— EXERCISE DATA —
++++++

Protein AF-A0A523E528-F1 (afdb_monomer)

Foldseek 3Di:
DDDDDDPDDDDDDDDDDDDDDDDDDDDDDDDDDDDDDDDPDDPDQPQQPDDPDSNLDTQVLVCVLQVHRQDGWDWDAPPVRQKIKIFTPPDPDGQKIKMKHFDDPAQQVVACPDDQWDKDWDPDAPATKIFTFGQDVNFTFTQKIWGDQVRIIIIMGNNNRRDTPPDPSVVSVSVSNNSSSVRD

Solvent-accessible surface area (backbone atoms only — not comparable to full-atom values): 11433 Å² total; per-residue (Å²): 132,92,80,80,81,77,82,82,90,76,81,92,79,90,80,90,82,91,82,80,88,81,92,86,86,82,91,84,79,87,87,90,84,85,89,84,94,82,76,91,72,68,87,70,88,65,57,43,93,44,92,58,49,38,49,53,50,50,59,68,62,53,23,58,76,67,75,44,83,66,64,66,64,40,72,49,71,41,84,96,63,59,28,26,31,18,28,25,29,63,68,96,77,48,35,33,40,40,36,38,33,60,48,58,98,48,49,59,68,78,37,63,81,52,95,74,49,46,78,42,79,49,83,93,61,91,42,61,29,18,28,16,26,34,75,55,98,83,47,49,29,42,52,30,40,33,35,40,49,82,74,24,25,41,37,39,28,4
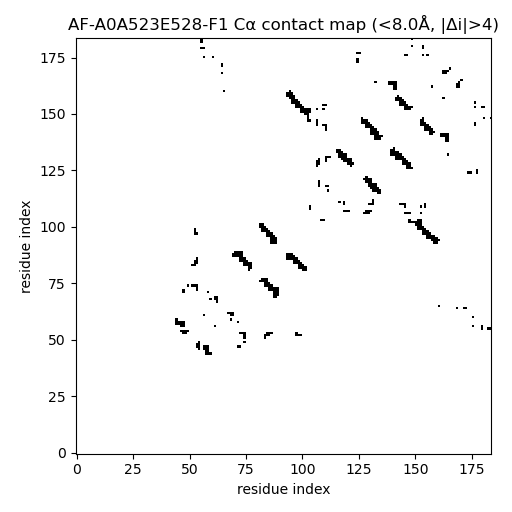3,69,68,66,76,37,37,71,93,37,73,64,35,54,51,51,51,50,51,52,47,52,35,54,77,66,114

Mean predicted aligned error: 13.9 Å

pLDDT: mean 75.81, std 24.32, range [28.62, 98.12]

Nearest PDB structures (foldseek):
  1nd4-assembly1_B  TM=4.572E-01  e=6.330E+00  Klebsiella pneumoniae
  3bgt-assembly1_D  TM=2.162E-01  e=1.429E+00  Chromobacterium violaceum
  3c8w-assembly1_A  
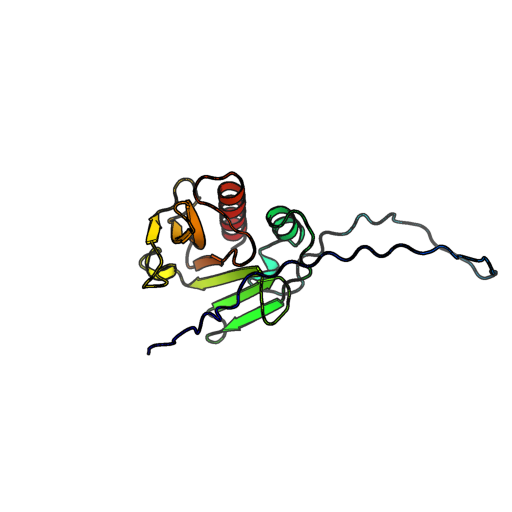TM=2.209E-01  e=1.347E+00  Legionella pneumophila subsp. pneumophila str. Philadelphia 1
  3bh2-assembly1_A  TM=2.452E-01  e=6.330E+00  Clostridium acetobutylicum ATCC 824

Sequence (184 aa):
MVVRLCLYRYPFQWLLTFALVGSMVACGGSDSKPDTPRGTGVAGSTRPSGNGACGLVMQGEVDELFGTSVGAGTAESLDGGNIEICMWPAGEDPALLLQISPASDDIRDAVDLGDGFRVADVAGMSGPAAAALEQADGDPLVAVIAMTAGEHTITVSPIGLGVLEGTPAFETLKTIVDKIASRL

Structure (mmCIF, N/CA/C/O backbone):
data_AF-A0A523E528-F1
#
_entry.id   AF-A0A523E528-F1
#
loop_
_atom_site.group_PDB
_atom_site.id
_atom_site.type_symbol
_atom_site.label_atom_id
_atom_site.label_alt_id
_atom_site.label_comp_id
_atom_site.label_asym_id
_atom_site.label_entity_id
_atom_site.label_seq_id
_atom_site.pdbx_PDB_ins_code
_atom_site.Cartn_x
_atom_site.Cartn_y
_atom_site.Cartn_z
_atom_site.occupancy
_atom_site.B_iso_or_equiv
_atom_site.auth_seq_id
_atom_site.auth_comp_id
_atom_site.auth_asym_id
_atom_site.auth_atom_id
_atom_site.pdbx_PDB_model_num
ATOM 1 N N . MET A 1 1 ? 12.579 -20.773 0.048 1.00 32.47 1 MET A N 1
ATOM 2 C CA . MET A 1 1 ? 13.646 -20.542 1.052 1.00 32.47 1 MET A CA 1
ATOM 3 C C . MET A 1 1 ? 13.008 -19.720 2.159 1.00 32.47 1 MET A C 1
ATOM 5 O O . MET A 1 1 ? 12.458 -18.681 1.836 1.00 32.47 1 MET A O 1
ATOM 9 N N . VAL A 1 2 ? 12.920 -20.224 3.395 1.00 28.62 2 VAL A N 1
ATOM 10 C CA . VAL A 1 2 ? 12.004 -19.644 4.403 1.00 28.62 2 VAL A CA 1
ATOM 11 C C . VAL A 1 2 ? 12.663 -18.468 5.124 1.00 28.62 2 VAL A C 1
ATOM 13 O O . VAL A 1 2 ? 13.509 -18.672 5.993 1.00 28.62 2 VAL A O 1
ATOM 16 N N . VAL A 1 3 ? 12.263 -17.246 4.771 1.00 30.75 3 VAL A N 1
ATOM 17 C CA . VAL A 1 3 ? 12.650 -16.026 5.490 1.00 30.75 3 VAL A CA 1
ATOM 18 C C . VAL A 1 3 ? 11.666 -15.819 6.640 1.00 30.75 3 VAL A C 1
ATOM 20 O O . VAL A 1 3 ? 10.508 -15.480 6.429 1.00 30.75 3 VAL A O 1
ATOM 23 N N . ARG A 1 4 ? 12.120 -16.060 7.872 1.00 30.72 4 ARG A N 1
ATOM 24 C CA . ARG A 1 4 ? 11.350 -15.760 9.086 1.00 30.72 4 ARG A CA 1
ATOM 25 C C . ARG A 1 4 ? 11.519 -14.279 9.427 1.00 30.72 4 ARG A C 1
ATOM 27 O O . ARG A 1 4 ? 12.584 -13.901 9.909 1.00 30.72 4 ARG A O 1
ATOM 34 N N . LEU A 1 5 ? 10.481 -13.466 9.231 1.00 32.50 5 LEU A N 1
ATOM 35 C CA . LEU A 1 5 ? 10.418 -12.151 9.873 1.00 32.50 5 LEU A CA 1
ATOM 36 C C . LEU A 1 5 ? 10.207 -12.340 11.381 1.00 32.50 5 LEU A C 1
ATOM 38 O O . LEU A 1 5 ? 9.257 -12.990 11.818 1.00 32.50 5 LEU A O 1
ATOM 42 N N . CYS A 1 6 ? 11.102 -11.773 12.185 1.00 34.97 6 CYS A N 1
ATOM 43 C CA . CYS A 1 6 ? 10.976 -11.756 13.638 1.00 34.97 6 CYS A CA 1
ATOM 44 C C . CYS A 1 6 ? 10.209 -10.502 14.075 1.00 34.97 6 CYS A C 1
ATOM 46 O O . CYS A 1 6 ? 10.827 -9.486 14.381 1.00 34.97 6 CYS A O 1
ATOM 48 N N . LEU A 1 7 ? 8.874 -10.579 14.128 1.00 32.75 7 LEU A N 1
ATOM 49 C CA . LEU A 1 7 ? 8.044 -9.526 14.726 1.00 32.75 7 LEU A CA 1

++++++

— YOUR GOAL —
Without the pictures, write out the entire listing exactly.

— YOUR SOLUTION —
Protein AF-A0A523E528-F1 (afdb_monomer)

Foldseek 3Di:
DDDDDDPDDDDDDDDDDDDDDDDDDDDDDDDDDDDDDDDPDDPDQPQQPDDPDSNLDTQVLVCVLQVHRQDGWDWDAPPVRQKIKIFTPPDPDGQKIKMKHFDDPAQQVVACPDDQWDKDWDPDAPATKIFTFGQDVNFTFTQKIWGDQVRIIIIMGNNNRRDTPPDPSVVSVSVSNNSSSVRD

Solvent-accessible surface area (backbone atoms only — not comparable to full-atom values): 11433 Å² total; per-residue (Å²): 132,92,80,80,81,77,82,82,90,76,81,92,79,90,80,90,82,91,82,80,88,81,92,86,86,82,91,84,79,87,87,90,84,85,89,84,94,82,76,91,72,68,87,70,88,65,57,43,93,44,92,58,49,38,49,53,50,50,59,68,62,53,23,58,76,67,75,44,83,66,64,66,64,40,72,49,71,41,84,96,63,59,28,26,31,18,28,25,29,63,68,96,77,48,35,33,40,40,36,38,33,60,48,58,98,48,49,59,68,78,37,63,81,52,95,74,49,46,78,42,79,49,83,93,61,91,42,61,29,18,28,16,26,34,75,55,98,83,47,49,29,42,52,30,40,33,35,40,49,82,74,24,25,41,37,39,28,4
3,69,68,66,76,37,37,71,93,37,73,64,35,54,51,51,51,50,51,52,47,52,35,54,77,66,114

Mean predicted aligned error: 13.9 Å

pLDDT: mean 75.81, std 24.32, range [28.62, 98.12]

Nearest PDB structures (foldseek):
  1nd4-assembly1_B  TM=4.572E-01  e=6.330E+00  Klebsiella pneumoniae
  3bgt-assembly1_D  TM=2.162E-01  e=1.429E+00  Chromobacterium violaceum
  3c8w-assembly1_A  
TM=2.209E-01  e=1.347E+00  Legionella pneumophila subsp. pneumophila str. Philadelphia 1
  3bh2-assembly1_A  TM=2.452E-01  e=6.330E+00  Clostridium acetobutylicum ATCC 824

Sequence (184 aa):
MVVRLCLYRYPFQWLLTFALVGSMVACGGSDSKPDTPRGTGVAGSTRPSGNGACGLVMQGEVDELFGTSVGAGTAESLDGGNIEICMWPAGEDPALLLQISPASDDIRDAVDLGDGFRVADVAGMSGPAAAALEQADGDPLVAVIAMTAGEHTITVSPIGLGVLEGTPAFETLKTIVDKIASRL

Structure (mmCIF, N/CA/C/O backbone):
data_AF-A0A523E528-F1
#
_entry.id   AF-A0A523E528-F1
#
loop_
_atom_site.group_PDB
_atom_site.id
_atom_site.type_symbol
_atom_site.label_atom_id
_atom_site.label_alt_id
_atom_site.label_comp_id
_atom_site.label_asym_id
_atom_site.label_entity_id
_atom_site.label_seq_id
_atom_site.pdbx_PDB_ins_code
_atom_site.Cartn_x
_atom_site.Cartn_y
_atom_site.Cartn_z
_atom_site.occupancy
_atom_site.B_iso_or_equiv
_atom_site.auth_seq_id
_atom_site.auth_comp_id
_atom_site.auth_asym_id
_atom_site.auth_atom_id
_atom_site.pdbx_PDB_model_num
ATOM 1 N N . MET A 1 1 ? 12.579 -20.773 0.048 1.00 32.47 1 MET A N 1
ATOM 2 C CA . MET A 1 1 ? 13.646 -20.542 1.052 1.00 32.47 1 MET A CA 1
ATOM 3 C C . MET A 1 1 ? 13.008 -19.720 2.159 1.00 32.47 1 MET A C 1
ATOM 5 O O . MET A 1 1 ? 12.458 -18.681 1.836 1.00 32.47 1 MET A O 1
ATOM 9 N N . VAL A 1 2 ? 12.920 -20.224 3.395 1.00 28.62 2 VAL A N 1
ATOM 10 C CA . VAL A 1 2 ? 12.004 -19.644 4.403 1.00 28.62 2 VAL A CA 1
ATOM 11 C C . VAL A 1 2 ? 12.663 -18.468 5.124 1.00 28.62 2 VAL A C 1
ATOM 13 O O . VAL A 1 2 ? 13.509 -18.672 5.993 1.00 28.62 2 VAL A O 1
ATOM 16 N N . VAL A 1 3 ? 12.263 -17.246 4.771 1.00 30.75 3 VAL A N 1
ATOM 17 C CA . VAL A 1 3 ? 12.650 -16.026 5.490 1.00 30.75 3 VAL A CA 1
ATOM 18 C C . VAL A 1 3 ? 11.666 -15.819 6.640 1.00 30.75 3 VAL A C 1
ATOM 20 O O . VAL A 1 3 ? 10.508 -15.480 6.429 1.00 30.75 3 VAL A O 1
ATOM 23 N N . ARG A 1 4 ? 12.120 -16.060 7.872 1.00 30.72 4 ARG A N 1
ATOM 24 C CA . ARG A 1 4 ? 11.350 -15.760 9.086 1.00 30.72 4 ARG A CA 1
ATOM 25 C C . ARG A 1 4 ? 11.519 -14.279 9.427 1.00 30.72 4 ARG A C 1
ATOM 27 O O . ARG A 1 4 ? 12.584 -13.901 9.909 1.00 30.72 4 ARG A O 1
ATOM 34 N N . LEU A 1 5 ? 10.481 -13.466 9.231 1.00 32.50 5 LEU A N 1
ATOM 35 C CA . LEU A 1 5 ? 10.418 -12.151 9.873 1.00 32.50 5 LEU A CA 1
ATOM 36 C C . LEU A 1 5 ? 10.207 -12.340 11.381 1.00 32.50 5 LEU A C 1
ATOM 38 O O . LEU A 1 5 ? 9.257 -12.990 11.818 1.00 32.50 5 LEU A O 1
ATOM 42 N N . CYS A 1 6 ? 11.102 -11.773 12.185 1.00 34.97 6 CYS A N 1
ATOM 43 C CA . CYS A 1 6 ? 10.976 -11.756 13.638 1.00 34.97 6 CYS A CA 1
ATOM 44 C C . CYS A 1 6 ? 10.209 -10.502 14.075 1.00 34.97 6 CYS A C 1
ATOM 46 O O . CYS A 1 6 ? 10.827 -9.486 14.381 1.00 34.97 6 CYS A O 1
ATOM 48 N N . LEU A 1 7 ? 8.874 -10.579 14.128 1.00 32.75 7 LEU A N 1
ATOM 49 C CA . LEU A 1 7 ? 8.044 -9.526 14.726 1.00 32.75 7 LEU A CA 1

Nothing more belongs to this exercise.